Yes, one can update an SVD decomposition after adding one new row to the existing matrix.

In general this "add one to" problem formulation is known as rank one updates. The MathOverflow link provided by @amoeba on "efficient rank-two updates of an eigenvalue decomposition" is a great first step if you want to start looking deeper into the matter; the first paper provides an explicit solution to your specific question. Just to clarify what rank-one and rank-two mean so you do not get confused, if your new $A^*$ is such that:

\begin{align} A^* = A - uv^T \end{align}

Where $u$ and $v$ are vectors then you refer to this as a rank-one update (or perturbation). The basic of this update are dictated by the Sherman-Morrison formula.. If the perturbation is more than one rank ie. \begin{align} A^* = A - UV^T \end{align}

the Woodbury formula comes into play. If you see these formulas you will notice that there are lot of inverse involved. You do not solve these directly. As you already solved a great deal of their subsystems already (ie. you have some decomposition already computed) you utilize these to get a faster and/or more stable estimates. (That's why people still research this field.) I have used the book "Computational Statistics" by J.E. Gentle a lot as a reference; I think Chapt. 5 Numerical Linear Algebra will set you up properly. (The uber-classic: "Matrix Algebra From a Statistician's Perspective" by Harville unluckily does not touch on rank updates at all.)

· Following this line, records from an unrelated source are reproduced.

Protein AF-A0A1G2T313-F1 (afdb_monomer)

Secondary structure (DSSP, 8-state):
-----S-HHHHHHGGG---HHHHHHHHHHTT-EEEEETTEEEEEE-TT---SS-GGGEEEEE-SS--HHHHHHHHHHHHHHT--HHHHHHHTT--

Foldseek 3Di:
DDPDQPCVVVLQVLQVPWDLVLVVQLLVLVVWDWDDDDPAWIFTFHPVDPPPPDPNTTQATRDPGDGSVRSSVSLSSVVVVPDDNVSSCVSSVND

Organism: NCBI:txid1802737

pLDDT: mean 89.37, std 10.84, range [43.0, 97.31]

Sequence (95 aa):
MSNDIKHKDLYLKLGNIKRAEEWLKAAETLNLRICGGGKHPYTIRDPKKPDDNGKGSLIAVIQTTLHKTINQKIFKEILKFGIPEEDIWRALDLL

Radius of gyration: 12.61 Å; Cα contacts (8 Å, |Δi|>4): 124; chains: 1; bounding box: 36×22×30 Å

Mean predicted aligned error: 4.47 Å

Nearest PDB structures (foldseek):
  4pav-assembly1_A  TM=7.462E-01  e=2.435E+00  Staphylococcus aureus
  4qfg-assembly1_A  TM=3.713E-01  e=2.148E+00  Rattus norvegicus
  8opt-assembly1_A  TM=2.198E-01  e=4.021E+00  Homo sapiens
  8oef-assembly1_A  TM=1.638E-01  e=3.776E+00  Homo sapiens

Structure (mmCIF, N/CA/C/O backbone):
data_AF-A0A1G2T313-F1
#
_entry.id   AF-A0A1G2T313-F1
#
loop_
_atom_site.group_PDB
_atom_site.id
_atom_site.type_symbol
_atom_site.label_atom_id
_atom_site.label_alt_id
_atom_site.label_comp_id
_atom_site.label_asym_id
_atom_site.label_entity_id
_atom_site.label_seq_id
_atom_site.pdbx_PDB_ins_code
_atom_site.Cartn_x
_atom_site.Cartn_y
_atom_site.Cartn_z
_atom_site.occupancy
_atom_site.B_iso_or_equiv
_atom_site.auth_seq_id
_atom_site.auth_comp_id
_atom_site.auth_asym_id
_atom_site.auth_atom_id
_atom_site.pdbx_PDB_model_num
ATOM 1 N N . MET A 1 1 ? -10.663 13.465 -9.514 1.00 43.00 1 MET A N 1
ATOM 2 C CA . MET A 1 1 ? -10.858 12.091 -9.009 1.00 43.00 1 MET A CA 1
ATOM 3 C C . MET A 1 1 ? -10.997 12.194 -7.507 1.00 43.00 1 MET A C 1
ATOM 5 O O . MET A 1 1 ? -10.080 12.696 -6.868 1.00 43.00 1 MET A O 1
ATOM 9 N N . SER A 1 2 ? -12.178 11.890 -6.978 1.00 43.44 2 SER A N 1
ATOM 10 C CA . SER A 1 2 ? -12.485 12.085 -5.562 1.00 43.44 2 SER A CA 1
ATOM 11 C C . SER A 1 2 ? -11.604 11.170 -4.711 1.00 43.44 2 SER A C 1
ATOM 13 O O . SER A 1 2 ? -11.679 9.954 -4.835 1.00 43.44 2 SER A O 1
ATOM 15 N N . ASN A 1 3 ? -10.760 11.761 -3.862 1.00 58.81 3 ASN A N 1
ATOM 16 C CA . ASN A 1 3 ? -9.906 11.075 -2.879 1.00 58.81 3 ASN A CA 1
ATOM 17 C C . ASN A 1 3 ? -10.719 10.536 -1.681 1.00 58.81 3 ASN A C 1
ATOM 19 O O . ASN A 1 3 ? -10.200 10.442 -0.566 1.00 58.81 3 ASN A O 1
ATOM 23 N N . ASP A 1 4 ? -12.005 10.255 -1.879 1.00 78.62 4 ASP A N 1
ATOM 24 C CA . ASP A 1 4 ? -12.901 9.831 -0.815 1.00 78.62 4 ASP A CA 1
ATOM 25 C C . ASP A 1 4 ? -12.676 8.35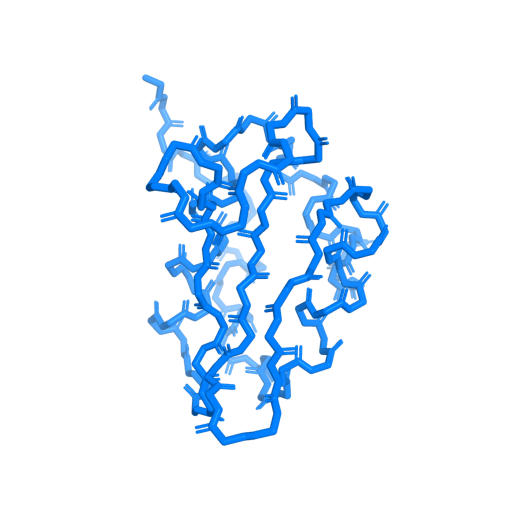1 -0.539 1.00 78.62 4 ASP A C 1
ATOM 27 O O . ASP A 1 4 ? -13.216 7.473 -1.205 1.00 78.62 4 ASP A O 1
ATOM 31 N N . ILE A 1 5 ? -11.827 8.101 0.453 1.00 88.31 5 ILE A N 1
ATOM 32 C CA . ILE A 1 5 ? -11.585 6.771 1.000 1.00 88.31 5 ILE A CA 1
ATOM 33 C C . ILE A 1 5 ? -12.864 6.318 1.703 1.00 88.31 5 ILE A C 1
ATOM 35 O O . ILE A 1 5 ? -13.298 6.949 2.677 1.00 88.31 5 ILE A O 1
ATOM 39 N N . LYS A 1 6 ? -13.461 5.238 1.200 1.00 91.19 6 LYS A N 1
ATOM 40 C CA . LYS A 1 6 ? -14.725 4.676 1.682 1.00 91.19 6 LYS A CA 1
ATOM 41 C C . LYS A 1 6 ? -14.549 4.050 3.065 1.00 91.19 6 LYS A C 1
ATOM 43 O O . LYS A 1 6 ? -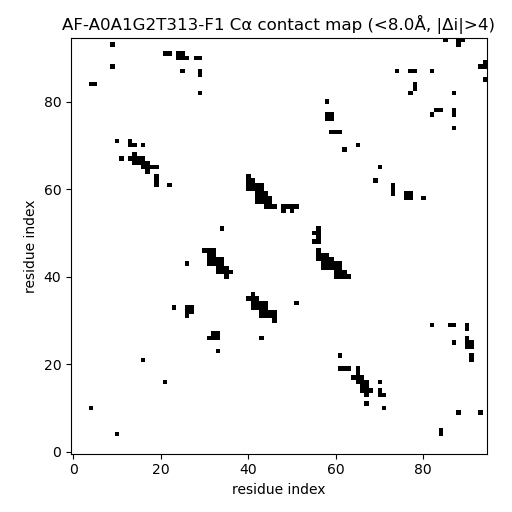15.303 4.381 3.981 1.00 91.19 6 LYS A O 1
ATOM 48 N N . HIS A 1 7 ? -13.518 3.225 3.255 1.00 92.62 7 HIS A N 1
ATOM 49 C CA . HIS A 1 7 ? -13.256 2.525 4.519 1.00 92.62 7 HIS A CA 1
ATOM 50 C C . HIS A 1 7 ? -12.354 3.350 5.444 1.00 92.62 7 HIS A C 1
ATOM 52 O O . HIS A 1 7 ? -11.151 3.108 5.595 1.00 92.62 7 HIS A O 1
ATOM 58 N N . LYS A 1 8 ? -12.933 4.384 6.065 1.00 91.94 8 LYS A N 1
ATOM 59 C CA . LYS A 1 8 ? -12.195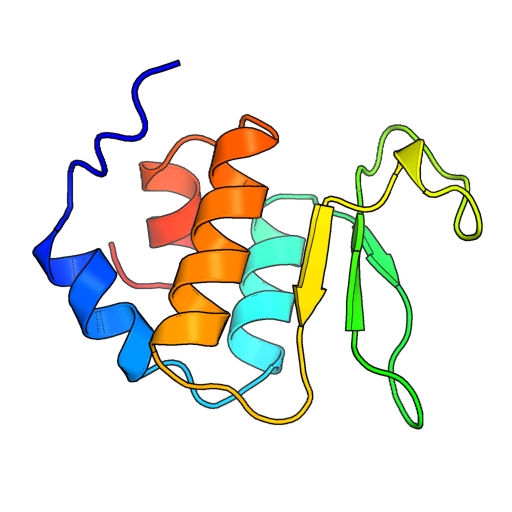 5.297 6.960 1.00 91.94 8 LYS A CA 1
ATOM 60 C C . LYS A 1 8 ? -11.606 4.586 8.181 1.00 91.94 8 LYS A C 1
ATOM 62 O O . LYS A 1 8 ? -10.553 4.996 8.666 1.00 91.94 8 LYS A O 1
ATOM 67 N N . ASP A 1 9 ? -12.256 3.539 8.674 1.00 93.69 9 ASP A N 1
ATOM 68 C CA . ASP A 1 9 ? -11.785 2.727 9.796 1.00 93.69 9 ASP A CA 1
ATOM 69 C C . ASP A 1 9 ? -10.520 1.929 9.425 1.00 93.69 9 ASP A C 1
ATOM 71 O O . ASP A 1 9 ? -9.526 1.991 10.154 1.00 93.69 9 ASP A O 1
ATOM 75 N N . LEU A 1 10 ? -10.497 1.278 8.255 1.00 94.88 10 LEU A N 1
ATOM 76 C CA . LEU A 1 10 ? -9.313 0.581 7.735 1.00 94.88 10 LEU A CA 1
ATOM 77 C C . LEU A 1 10 ? -8.165 1.565 7.478 1.00 94.88 10 LEU A C 1
ATOM 79 O O . LEU A 1 10 ? -7.012 1.322 7.842 1.00 94.88 10 LEU A O 1
ATOM 83 N N . TYR A 1 11 ? -8.493 2.751 6.972 1.00 95.12 11 TYR A N 1
ATOM 84 C CA . TYR A 1 11 ? -7.520 3.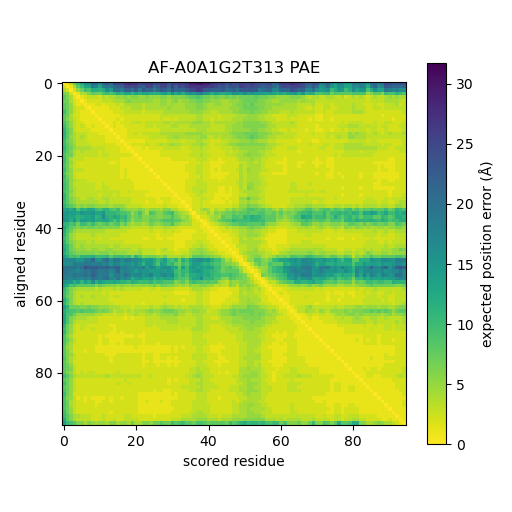816 6.757 1.00 95.12 11 TYR A CA 1
ATOM 85 C C . TYR A 1 11 ? -6.878 4.353 8.048 1.00 95.12 11 TYR A C 1
ATOM 87 O O . TYR A 1 11 ? -5.729 4.815 8.038 1.00 95.12 11 TYR A O 1
ATOM 95 N N . LEU A 1 12 ? -7.578 4.280 9.184 1.00 91.62 12 LEU A N 1
ATOM 96 C CA . LEU A 1 12 ? -6.988 4.550 10.498 1.00 91.62 12 LEU A CA 1
ATOM 97 C C . LEU A 1 12 ? -6.087 3.394 10.959 1.00 91.62 12 LEU A C 1
ATOM 99 O O . LEU A 1 12 ? -5.017 3.661 11.518 1.00 91.62 12 LEU A O 1
ATOM 103 N N . LYS A 1 13 ? -6.472 2.143 10.668 1.00 93.44 13 LYS A N 1
ATOM 104 C CA . LYS A 1 13 ? -5.693 0.927 10.975 1.00 93.44 13 LYS A CA 1
ATOM 105 C C . LYS A 1 13 ? -4.388 0.818 10.188 1.00 93.44 13 LYS A C 1
ATOM 107 O O . LYS A 1 13 ? -3.483 0.137 10.656 1.00 93.44 13 LYS A O 1
ATOM 112 N N . LEU A 1 14 ? -4.210 1.561 9.090 1.00 94.25 14 LEU A N 1
ATOM 113 C CA . LEU A 1 14 ? -2.919 1.665 8.387 1.00 94.25 14 LEU A CA 1
ATOM 114 C C . LEU A 1 14 ? -1.752 2.047 9.312 1.00 94.25 14 LEU A C 1
ATOM 116 O O . LEU A 1 14 ? -0.604 1.733 9.015 1.00 94.25 14 LEU A O 1
ATOM 120 N N . GLY A 1 15 ? -2.007 2.709 10.446 1.00 91.88 15 GLY A N 1
ATOM 121 C CA . GLY A 1 15 ? -0.981 2.967 11.460 1.00 91.88 15 GLY A CA 1
ATOM 122 C C . GLY A 1 15 ? -0.357 1.706 12.075 1.00 91.88 15 GLY A C 1
ATOM 123 O O . GLY A 1 15 ? 0.734 1.814 12.639 1.00 91.88 15 GLY A O 1
ATOM 124 N N . ASN A 1 16 ? -1.003 0.546 11.947 1.00 93.56 16 ASN A N 1
ATOM 125 C CA . ASN A 1 16 ? -0.570 -0.735 12.505 1.00 93.56 16 ASN A CA 1
ATOM 126 C C . ASN A 1 16 ? 0.411 -1.486 11.599 1.00 93.56 16 ASN A C 1
ATOM 128 O O . ASN A 1 16 ? 1.133 -2.338 12.101 1.00 93.56 16 ASN A O 1
ATOM 132 N N . ILE A 1 17 ? 0.498 -1.130 10.314 1.00 94.44 17 ILE A N 1
ATOM 133 C CA . ILE A 1 17 ? 1.494 -1.694 9.397 1.00 94.44 17 ILE A CA 1
AT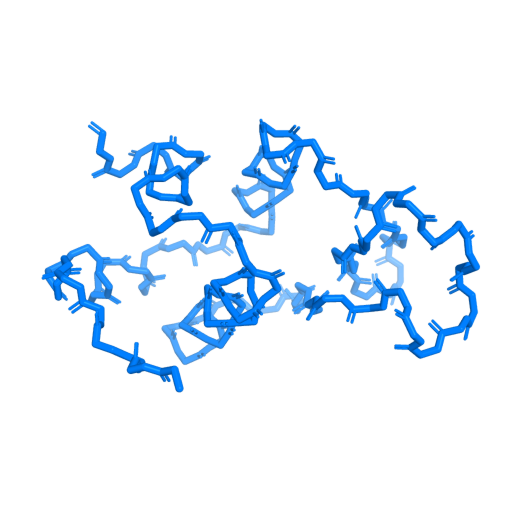OM 134 C C . ILE A 1 17 ? 2.866 -1.155 9.799 1.00 94.44 17 ILE A C 1
ATOM 136 O O . ILE A 1 17 ? 3.136 0.049 9.674 1.00 94.44 17 ILE A O 1
ATOM 140 N N . LYS A 1 18 ? 3.722 -2.031 10.327 1.00 93.88 18 LYS A N 1
ATOM 141 C CA . LYS A 1 18 ? 5.059 -1.659 10.828 1.00 93.88 18 LYS A CA 1
ATOM 142 C C . LYS A 1 18 ? 6.187 -2.197 9.966 1.00 93.88 18 LYS A C 1
ATOM 144 O O . LYS A 1 18 ? 7.300 -1.685 10.059 1.00 93.88 18 LYS A O 1
ATOM 149 N N . ARG A 1 19 ? 5.906 -3.211 9.151 1.00 91.88 19 ARG A N 1
ATOM 150 C CA . ARG A 1 19 ? 6.907 -3.936 8.375 1.00 91.88 19 ARG A CA 1
ATOM 151 C C . ARG A 1 19 ? 6.748 -3.643 6.891 1.00 91.88 19 ARG A C 1
ATOM 153 O O . ARG A 1 19 ? 5.636 -3.655 6.369 1.00 91.88 19 ARG A O 1
ATOM 160 N N . ALA A 1 20 ? 7.863 -3.373 6.215 1.00 92.62 20 ALA A N 1
ATOM 161 C CA . ALA A 1 20 ? 7.869 -3.124 4.775 1.00 92.62 20 ALA A CA 1
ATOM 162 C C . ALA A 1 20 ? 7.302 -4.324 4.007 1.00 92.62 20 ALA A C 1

Looking to the statistics/application side of things, rank one updates are common in recommender systems because one may have thousands of customer entries and recomputing the SVD (or any given decomposition for that matter) each time a new user registers or a new product is added or removed is quite wasteful (if not unattainable). Usually recommender system matrices are sparse and this makes the algorithms even more efficient. An accessible first paper is the "Fast online SVD revisions for lightweight recommender systems" manuscript by M. Brand. Going to dense matrices I think that looking at the papers from Pattern Recognition and Imaging Processing can get you quite far on getting an actual algorithm to use. For example the papers:

Incremental learning of bidirectional principal components for face recognition (2009) by Ren and Dai,
On incremental and robust subspace learning (2003) by Li et al.
Sequential Karhunen-Loeve basis extraction and its application to images (2000) by Levey and Lindenbaum.
Incremental Learning for Robust Visual Tracking (2007) by Ross et al.

all seem to be tackling the same problem in their core; new features are coming in and we need to update our representation accordingly fast. Notice that these matrices are not symmetric or even square. Another work of M. Brand can also addresses this problem (see the paper "Fast low-rank modifications of the thin singular value decomposition (2006)" - this also mentioned in the MO link given in the beginning of the post.) There a lot of great papers on the subject but most tend to be heavily mathematical (eg. the Benaych-Georgesa and Nadakuditi paper on "The singular values and vectors of low rank perturbations of large rectangular random matrices (2012)") and I do not think they will help get a solution soon. I would suggest you keep your focus on Image Processing literature.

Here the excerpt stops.